Esther Dominique Klein/Svenja Mareike Kühn/Isabell van Ackeren/Rainer Block
How central are centrally standardized exams? Final exams at the end of the upper secondary school level compared both nationally and internationally
In almost all of the German Laender, the centrally standardized „Abitur” (school leaving certificate and university entrance qualification) has been introduced as an instrument of standard maintenance; however, the differences in its implementation are often quite significant. The procedures are described and compared with regard to specific categories and are then, in turn, compared to 15 OECD countries with centrally standardized exit exams at the end of the upper secondary school level. This reference-guided perspective reveals the siginificance of the degree of standardization of exams as opposed to the concept of “centralization” with regard to differentiating analyses of the effects of control achieved through this reform element on the level of both school-related and teaching-related processes.

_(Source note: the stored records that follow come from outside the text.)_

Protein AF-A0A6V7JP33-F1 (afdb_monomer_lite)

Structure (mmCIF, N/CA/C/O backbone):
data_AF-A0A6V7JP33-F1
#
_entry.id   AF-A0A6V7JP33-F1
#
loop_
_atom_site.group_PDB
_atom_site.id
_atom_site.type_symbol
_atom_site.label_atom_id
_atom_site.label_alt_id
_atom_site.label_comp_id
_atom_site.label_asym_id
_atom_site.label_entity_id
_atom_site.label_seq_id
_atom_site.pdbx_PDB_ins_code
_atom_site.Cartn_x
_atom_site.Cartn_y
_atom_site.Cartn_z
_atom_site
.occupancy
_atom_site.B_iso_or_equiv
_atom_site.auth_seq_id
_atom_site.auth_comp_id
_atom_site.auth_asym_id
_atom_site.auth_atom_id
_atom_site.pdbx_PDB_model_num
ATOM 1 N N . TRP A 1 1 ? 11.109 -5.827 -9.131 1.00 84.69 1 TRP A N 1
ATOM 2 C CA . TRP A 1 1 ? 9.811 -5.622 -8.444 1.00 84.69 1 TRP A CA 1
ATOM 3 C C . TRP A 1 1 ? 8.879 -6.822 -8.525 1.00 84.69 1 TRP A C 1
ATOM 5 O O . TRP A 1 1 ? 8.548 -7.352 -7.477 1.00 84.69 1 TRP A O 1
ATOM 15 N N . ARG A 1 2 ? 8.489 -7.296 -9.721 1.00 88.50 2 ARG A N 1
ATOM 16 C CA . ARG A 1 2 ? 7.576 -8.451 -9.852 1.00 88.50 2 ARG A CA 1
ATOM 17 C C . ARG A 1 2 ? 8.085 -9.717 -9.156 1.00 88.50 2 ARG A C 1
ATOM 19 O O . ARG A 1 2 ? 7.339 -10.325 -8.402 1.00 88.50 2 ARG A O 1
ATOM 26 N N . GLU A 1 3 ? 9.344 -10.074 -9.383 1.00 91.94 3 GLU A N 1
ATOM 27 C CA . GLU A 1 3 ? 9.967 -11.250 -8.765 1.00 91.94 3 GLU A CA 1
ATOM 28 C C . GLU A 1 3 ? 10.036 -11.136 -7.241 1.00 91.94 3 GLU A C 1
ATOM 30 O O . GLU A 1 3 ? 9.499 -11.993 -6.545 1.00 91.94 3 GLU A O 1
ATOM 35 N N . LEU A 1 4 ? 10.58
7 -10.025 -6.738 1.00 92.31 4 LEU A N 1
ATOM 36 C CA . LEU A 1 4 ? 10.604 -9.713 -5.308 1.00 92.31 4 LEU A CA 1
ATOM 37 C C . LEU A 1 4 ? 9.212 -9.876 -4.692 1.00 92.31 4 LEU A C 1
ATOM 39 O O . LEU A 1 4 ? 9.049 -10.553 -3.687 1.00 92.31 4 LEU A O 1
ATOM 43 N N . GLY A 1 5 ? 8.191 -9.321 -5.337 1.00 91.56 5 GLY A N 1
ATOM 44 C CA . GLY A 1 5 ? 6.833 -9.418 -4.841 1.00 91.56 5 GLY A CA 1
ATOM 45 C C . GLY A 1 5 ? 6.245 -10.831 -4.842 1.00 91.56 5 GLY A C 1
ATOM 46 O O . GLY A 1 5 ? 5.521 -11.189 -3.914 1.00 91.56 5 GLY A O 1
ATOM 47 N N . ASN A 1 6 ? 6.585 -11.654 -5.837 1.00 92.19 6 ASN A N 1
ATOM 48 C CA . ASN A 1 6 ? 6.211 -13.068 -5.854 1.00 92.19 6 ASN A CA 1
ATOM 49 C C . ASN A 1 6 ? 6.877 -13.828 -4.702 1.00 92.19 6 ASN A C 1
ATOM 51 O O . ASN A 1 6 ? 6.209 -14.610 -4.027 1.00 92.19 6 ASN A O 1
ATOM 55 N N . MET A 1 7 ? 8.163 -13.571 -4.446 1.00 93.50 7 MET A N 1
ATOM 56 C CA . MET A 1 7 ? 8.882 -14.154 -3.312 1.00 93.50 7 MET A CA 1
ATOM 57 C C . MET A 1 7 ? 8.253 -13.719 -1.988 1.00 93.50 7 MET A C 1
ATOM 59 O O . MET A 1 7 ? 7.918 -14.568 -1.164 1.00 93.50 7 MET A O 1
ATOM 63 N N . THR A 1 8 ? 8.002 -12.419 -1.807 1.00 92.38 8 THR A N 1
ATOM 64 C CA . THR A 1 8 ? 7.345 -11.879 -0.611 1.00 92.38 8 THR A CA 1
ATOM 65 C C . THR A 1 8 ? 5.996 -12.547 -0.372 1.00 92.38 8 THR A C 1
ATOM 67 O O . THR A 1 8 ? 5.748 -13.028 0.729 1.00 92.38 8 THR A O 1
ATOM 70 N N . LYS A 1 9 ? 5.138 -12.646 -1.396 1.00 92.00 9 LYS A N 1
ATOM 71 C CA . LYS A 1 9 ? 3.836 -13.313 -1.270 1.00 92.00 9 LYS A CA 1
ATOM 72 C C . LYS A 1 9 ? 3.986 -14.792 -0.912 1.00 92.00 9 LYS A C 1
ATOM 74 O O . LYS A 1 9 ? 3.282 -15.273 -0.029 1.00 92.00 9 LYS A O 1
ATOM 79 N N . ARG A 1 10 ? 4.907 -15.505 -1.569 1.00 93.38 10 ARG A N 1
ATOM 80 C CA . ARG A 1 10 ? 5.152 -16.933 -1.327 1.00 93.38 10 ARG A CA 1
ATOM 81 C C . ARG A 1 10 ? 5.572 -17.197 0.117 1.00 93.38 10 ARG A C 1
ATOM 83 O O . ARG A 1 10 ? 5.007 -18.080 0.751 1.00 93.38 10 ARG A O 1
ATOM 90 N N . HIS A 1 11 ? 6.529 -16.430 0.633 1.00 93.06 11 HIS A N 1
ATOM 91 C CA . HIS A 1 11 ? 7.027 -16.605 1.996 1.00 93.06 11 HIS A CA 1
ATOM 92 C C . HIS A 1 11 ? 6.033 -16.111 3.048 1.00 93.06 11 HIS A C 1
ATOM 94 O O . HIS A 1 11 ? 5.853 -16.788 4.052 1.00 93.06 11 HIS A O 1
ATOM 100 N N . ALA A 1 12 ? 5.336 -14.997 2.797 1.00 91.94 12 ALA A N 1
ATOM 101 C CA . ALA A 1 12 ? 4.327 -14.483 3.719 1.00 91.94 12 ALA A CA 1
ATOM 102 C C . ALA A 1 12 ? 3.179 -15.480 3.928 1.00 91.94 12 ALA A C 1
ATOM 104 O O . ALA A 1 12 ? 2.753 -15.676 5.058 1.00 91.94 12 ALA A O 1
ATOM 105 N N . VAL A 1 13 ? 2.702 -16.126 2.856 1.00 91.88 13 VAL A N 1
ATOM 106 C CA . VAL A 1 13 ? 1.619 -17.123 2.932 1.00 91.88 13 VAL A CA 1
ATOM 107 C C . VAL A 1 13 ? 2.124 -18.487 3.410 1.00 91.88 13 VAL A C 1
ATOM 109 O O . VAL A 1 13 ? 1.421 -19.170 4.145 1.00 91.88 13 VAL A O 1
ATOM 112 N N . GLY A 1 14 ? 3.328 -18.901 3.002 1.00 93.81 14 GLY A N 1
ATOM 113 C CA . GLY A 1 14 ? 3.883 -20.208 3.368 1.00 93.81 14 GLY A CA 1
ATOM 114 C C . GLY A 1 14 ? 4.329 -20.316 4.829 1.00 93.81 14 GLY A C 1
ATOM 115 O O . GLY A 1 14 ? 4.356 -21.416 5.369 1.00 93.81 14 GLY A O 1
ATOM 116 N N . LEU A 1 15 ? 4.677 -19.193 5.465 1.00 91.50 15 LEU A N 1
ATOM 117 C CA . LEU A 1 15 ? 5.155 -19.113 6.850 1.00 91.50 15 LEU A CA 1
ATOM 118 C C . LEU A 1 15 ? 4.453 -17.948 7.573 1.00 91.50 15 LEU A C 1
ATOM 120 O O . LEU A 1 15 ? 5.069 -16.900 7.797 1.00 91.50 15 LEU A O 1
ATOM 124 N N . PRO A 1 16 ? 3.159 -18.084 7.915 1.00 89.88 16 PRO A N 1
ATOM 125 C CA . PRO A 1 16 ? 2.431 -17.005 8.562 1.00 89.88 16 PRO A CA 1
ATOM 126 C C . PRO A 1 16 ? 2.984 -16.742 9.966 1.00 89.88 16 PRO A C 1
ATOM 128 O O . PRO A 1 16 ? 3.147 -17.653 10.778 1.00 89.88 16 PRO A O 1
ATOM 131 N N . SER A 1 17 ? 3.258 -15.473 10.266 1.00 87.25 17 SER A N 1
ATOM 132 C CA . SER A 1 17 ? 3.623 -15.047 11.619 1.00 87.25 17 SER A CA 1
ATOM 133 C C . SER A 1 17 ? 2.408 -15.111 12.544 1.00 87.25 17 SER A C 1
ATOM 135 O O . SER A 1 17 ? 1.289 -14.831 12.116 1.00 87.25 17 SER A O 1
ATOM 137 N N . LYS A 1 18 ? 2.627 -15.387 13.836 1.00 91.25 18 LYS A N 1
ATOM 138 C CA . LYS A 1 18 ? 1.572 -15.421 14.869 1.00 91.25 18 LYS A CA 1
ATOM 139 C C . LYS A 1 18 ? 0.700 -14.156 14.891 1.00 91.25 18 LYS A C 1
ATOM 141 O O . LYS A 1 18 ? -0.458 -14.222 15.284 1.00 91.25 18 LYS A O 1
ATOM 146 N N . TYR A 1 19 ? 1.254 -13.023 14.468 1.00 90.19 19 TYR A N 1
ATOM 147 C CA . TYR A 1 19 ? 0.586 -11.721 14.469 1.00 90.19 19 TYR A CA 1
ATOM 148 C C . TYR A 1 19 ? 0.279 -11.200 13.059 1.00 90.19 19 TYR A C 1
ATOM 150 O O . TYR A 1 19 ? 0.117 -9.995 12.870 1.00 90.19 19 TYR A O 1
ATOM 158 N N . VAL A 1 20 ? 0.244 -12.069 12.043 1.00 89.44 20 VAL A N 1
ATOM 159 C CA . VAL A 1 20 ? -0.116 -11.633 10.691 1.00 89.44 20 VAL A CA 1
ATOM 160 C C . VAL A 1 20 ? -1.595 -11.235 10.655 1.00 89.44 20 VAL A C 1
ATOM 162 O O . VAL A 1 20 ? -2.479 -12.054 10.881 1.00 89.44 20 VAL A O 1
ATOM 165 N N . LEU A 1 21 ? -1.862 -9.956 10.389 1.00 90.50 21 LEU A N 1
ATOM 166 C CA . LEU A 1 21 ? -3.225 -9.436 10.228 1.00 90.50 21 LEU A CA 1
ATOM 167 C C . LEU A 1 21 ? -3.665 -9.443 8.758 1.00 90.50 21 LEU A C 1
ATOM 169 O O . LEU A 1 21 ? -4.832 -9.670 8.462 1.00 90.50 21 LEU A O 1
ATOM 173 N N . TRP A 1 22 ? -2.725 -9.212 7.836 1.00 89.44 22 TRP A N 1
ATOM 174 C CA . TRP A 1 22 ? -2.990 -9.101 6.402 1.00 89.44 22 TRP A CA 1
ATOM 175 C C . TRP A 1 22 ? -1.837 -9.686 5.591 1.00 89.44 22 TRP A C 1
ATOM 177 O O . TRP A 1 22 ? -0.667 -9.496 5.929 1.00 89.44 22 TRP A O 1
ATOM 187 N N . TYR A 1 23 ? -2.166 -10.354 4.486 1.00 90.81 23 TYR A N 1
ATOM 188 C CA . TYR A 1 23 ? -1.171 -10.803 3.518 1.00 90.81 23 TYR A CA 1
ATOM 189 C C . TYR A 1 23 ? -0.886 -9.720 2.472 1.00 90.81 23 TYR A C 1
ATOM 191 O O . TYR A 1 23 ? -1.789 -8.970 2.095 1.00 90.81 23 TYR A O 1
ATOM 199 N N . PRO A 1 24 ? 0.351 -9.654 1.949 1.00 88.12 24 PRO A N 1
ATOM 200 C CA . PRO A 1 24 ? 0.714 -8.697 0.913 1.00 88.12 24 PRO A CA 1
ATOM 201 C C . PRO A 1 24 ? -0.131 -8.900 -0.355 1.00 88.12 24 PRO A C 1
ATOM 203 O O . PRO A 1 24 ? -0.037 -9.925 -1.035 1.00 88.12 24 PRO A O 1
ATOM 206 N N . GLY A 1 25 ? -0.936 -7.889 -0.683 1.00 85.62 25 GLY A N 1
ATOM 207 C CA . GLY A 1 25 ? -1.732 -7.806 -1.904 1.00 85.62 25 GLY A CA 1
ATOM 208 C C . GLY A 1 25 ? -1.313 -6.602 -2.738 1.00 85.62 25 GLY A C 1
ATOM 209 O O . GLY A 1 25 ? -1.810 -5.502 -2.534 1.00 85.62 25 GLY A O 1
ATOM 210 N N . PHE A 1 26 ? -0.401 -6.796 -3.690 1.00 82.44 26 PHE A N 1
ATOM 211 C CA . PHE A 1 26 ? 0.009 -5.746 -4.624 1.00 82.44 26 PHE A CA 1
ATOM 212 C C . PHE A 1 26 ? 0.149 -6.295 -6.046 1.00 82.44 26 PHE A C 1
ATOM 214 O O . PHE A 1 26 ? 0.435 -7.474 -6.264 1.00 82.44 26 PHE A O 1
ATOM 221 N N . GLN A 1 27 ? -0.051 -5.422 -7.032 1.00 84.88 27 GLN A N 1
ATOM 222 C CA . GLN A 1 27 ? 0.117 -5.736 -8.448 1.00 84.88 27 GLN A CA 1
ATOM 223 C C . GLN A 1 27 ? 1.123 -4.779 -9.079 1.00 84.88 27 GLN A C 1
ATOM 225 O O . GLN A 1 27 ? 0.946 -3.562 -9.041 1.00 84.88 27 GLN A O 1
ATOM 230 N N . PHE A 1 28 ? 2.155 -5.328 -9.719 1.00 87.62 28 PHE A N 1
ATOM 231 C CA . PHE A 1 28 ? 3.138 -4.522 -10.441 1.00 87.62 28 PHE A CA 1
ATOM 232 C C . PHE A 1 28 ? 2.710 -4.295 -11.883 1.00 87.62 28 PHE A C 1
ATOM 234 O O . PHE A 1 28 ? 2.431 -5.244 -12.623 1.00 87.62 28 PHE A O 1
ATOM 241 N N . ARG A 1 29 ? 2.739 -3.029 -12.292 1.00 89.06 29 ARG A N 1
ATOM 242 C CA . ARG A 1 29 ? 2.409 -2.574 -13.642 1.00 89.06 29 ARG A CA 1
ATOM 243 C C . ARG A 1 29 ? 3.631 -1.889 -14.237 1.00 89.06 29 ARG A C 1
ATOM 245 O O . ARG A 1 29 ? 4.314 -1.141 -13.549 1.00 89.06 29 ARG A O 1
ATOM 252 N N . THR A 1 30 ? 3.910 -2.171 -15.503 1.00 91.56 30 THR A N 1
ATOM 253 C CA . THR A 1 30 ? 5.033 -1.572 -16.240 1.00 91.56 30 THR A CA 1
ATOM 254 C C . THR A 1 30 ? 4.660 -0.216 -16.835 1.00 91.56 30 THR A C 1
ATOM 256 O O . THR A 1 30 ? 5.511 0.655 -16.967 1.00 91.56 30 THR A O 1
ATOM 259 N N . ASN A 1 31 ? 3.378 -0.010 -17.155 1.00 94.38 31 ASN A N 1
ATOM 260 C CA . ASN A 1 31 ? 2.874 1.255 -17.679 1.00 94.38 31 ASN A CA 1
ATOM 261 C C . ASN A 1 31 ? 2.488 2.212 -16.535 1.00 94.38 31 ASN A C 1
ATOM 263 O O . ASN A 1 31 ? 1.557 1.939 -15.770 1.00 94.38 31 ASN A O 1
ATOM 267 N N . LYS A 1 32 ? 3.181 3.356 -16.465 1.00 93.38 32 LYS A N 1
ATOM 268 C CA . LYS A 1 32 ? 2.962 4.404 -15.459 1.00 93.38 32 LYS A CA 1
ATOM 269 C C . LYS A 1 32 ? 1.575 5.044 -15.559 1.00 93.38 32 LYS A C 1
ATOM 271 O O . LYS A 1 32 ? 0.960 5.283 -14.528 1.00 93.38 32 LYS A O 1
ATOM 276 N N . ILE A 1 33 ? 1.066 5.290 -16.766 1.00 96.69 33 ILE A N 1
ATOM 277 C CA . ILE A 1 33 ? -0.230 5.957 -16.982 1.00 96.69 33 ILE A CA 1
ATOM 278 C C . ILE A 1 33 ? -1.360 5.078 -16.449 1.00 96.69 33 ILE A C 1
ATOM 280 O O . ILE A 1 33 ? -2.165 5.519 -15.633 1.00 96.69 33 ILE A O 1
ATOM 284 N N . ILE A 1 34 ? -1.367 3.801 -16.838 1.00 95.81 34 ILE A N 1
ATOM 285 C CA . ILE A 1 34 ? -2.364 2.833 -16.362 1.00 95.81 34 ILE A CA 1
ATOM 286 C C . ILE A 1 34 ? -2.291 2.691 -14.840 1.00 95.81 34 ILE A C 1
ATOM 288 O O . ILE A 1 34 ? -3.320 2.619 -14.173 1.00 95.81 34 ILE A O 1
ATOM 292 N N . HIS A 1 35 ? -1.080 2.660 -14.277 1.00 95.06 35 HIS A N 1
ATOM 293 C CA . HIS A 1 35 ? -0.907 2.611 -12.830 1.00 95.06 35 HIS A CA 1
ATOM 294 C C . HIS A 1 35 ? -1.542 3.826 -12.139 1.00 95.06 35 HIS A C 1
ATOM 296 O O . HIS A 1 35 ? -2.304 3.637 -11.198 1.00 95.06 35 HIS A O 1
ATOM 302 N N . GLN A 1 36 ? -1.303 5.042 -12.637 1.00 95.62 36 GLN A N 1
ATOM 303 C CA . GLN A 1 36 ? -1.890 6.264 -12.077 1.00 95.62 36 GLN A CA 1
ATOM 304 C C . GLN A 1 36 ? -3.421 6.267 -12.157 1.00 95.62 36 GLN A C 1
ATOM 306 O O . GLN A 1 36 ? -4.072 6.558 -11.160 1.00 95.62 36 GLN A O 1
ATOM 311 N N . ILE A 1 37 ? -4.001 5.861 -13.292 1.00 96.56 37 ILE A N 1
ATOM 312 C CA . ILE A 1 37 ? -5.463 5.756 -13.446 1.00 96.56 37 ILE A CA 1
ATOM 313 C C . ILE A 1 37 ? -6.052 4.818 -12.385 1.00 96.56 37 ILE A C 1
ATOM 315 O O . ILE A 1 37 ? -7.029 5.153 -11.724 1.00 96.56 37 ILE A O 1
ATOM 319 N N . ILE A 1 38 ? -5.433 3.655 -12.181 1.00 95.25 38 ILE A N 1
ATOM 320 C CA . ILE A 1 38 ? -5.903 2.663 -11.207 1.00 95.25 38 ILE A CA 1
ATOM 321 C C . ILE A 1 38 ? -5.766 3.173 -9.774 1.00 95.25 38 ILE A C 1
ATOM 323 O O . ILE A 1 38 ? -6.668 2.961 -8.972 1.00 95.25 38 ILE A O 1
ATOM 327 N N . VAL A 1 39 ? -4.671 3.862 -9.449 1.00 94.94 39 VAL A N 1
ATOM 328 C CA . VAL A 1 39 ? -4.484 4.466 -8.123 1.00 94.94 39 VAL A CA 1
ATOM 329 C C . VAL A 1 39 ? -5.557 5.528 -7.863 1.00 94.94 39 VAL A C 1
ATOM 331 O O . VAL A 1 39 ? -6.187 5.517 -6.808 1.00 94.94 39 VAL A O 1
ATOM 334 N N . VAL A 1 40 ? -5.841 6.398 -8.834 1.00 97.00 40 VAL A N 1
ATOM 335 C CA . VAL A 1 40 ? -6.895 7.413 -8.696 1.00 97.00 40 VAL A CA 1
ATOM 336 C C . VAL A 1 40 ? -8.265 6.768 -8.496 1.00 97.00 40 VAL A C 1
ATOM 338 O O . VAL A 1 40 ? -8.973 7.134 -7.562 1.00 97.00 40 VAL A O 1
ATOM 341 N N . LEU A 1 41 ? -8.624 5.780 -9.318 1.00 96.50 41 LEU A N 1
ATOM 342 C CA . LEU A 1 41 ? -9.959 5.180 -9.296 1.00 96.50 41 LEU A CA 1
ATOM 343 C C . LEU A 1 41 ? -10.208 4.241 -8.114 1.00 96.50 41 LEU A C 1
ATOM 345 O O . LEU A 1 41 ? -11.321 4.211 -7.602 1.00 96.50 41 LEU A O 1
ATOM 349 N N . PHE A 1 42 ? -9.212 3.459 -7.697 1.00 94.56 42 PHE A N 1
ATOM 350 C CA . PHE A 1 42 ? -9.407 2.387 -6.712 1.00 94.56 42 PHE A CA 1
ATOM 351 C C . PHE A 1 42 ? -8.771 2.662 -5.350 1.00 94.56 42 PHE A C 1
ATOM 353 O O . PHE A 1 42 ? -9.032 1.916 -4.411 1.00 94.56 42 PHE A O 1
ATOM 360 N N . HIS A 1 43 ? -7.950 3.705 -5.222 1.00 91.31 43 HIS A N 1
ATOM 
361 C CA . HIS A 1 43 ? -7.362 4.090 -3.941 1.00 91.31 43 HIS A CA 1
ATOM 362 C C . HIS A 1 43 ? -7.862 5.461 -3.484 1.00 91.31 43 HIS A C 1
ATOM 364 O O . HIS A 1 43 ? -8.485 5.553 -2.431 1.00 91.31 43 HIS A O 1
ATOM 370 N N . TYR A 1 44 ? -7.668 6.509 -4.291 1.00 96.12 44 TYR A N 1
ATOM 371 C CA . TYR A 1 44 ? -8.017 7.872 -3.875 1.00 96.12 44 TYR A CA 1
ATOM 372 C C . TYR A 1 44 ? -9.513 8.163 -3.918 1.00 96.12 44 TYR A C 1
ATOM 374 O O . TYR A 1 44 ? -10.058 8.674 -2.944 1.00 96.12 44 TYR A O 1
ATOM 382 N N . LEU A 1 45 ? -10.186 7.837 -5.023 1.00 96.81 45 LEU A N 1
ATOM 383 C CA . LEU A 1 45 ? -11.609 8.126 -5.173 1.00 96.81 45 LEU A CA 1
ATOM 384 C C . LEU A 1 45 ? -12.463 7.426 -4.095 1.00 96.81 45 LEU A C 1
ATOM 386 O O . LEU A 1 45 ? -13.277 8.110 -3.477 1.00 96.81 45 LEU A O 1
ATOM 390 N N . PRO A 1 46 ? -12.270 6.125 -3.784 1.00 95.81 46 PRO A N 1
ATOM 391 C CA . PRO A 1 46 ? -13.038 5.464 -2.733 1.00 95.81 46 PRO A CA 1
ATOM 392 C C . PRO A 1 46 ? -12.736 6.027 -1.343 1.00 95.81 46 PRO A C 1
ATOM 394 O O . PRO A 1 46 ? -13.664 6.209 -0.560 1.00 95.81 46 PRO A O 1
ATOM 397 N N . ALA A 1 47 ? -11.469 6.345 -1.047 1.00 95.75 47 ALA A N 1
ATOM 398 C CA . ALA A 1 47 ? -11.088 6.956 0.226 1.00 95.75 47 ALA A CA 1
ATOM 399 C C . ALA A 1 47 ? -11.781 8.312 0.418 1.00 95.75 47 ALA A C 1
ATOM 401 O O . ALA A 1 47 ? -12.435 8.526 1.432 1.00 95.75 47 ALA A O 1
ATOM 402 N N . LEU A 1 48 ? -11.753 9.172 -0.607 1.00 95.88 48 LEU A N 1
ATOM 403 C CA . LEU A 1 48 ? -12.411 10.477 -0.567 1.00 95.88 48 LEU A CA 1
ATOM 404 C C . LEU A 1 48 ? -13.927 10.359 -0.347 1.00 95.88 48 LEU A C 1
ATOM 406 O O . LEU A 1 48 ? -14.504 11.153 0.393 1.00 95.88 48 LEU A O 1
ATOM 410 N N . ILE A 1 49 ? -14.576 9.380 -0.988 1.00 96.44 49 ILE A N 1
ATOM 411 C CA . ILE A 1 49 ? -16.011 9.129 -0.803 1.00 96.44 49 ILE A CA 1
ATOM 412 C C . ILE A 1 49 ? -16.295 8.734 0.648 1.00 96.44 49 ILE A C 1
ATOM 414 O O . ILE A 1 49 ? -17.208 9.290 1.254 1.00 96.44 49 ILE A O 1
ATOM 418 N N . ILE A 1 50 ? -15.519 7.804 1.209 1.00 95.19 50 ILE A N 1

Rolf Strietholt/Ewald Terhart
Assessing Student Teachers –An explorative analysis of instruments for assessment in the second phase of teacher training
The issue of the possibilities of a reliable assessment of the professional competences of teachers is being discussed controversially not only in the scientific debate but also within teacher associations and among the public. This debate often neglects the fact that an assessment of (prospective) teachers has been taking place for decades: namely within the framework of the second phase of training, the “Referendariat” (teacher training) or teaching practice. Following a short survey of recent research results regarding the present situation in the “second phase”, the authors report on a research project analyzing the assessment patterns and manuals used by instructors (heads of departments, heads of seminars for advanced students) during the “second phase”. On the basis of 201 assessment patterns and 87 additional questionnaires on the development and application of these patterns, a survey is given on the practice of assessment during the “Referendariat” (teacher training). The results show, among other things, that a large part of these instruments is based on a concept of the teaching profession focussing on instruction, meaning that the breadth of the standards for teacher training is not depicted. With every second instrument it remains unclear how the individual act of assessment is actually carried out. In none of the cases was the test-diagnostic quality of the instruments actually verified. All in all, it becomes clear that with regard to the quality of the processes and instruments of assessment applied during the second phase of teacher training there exists an urgent need for further development.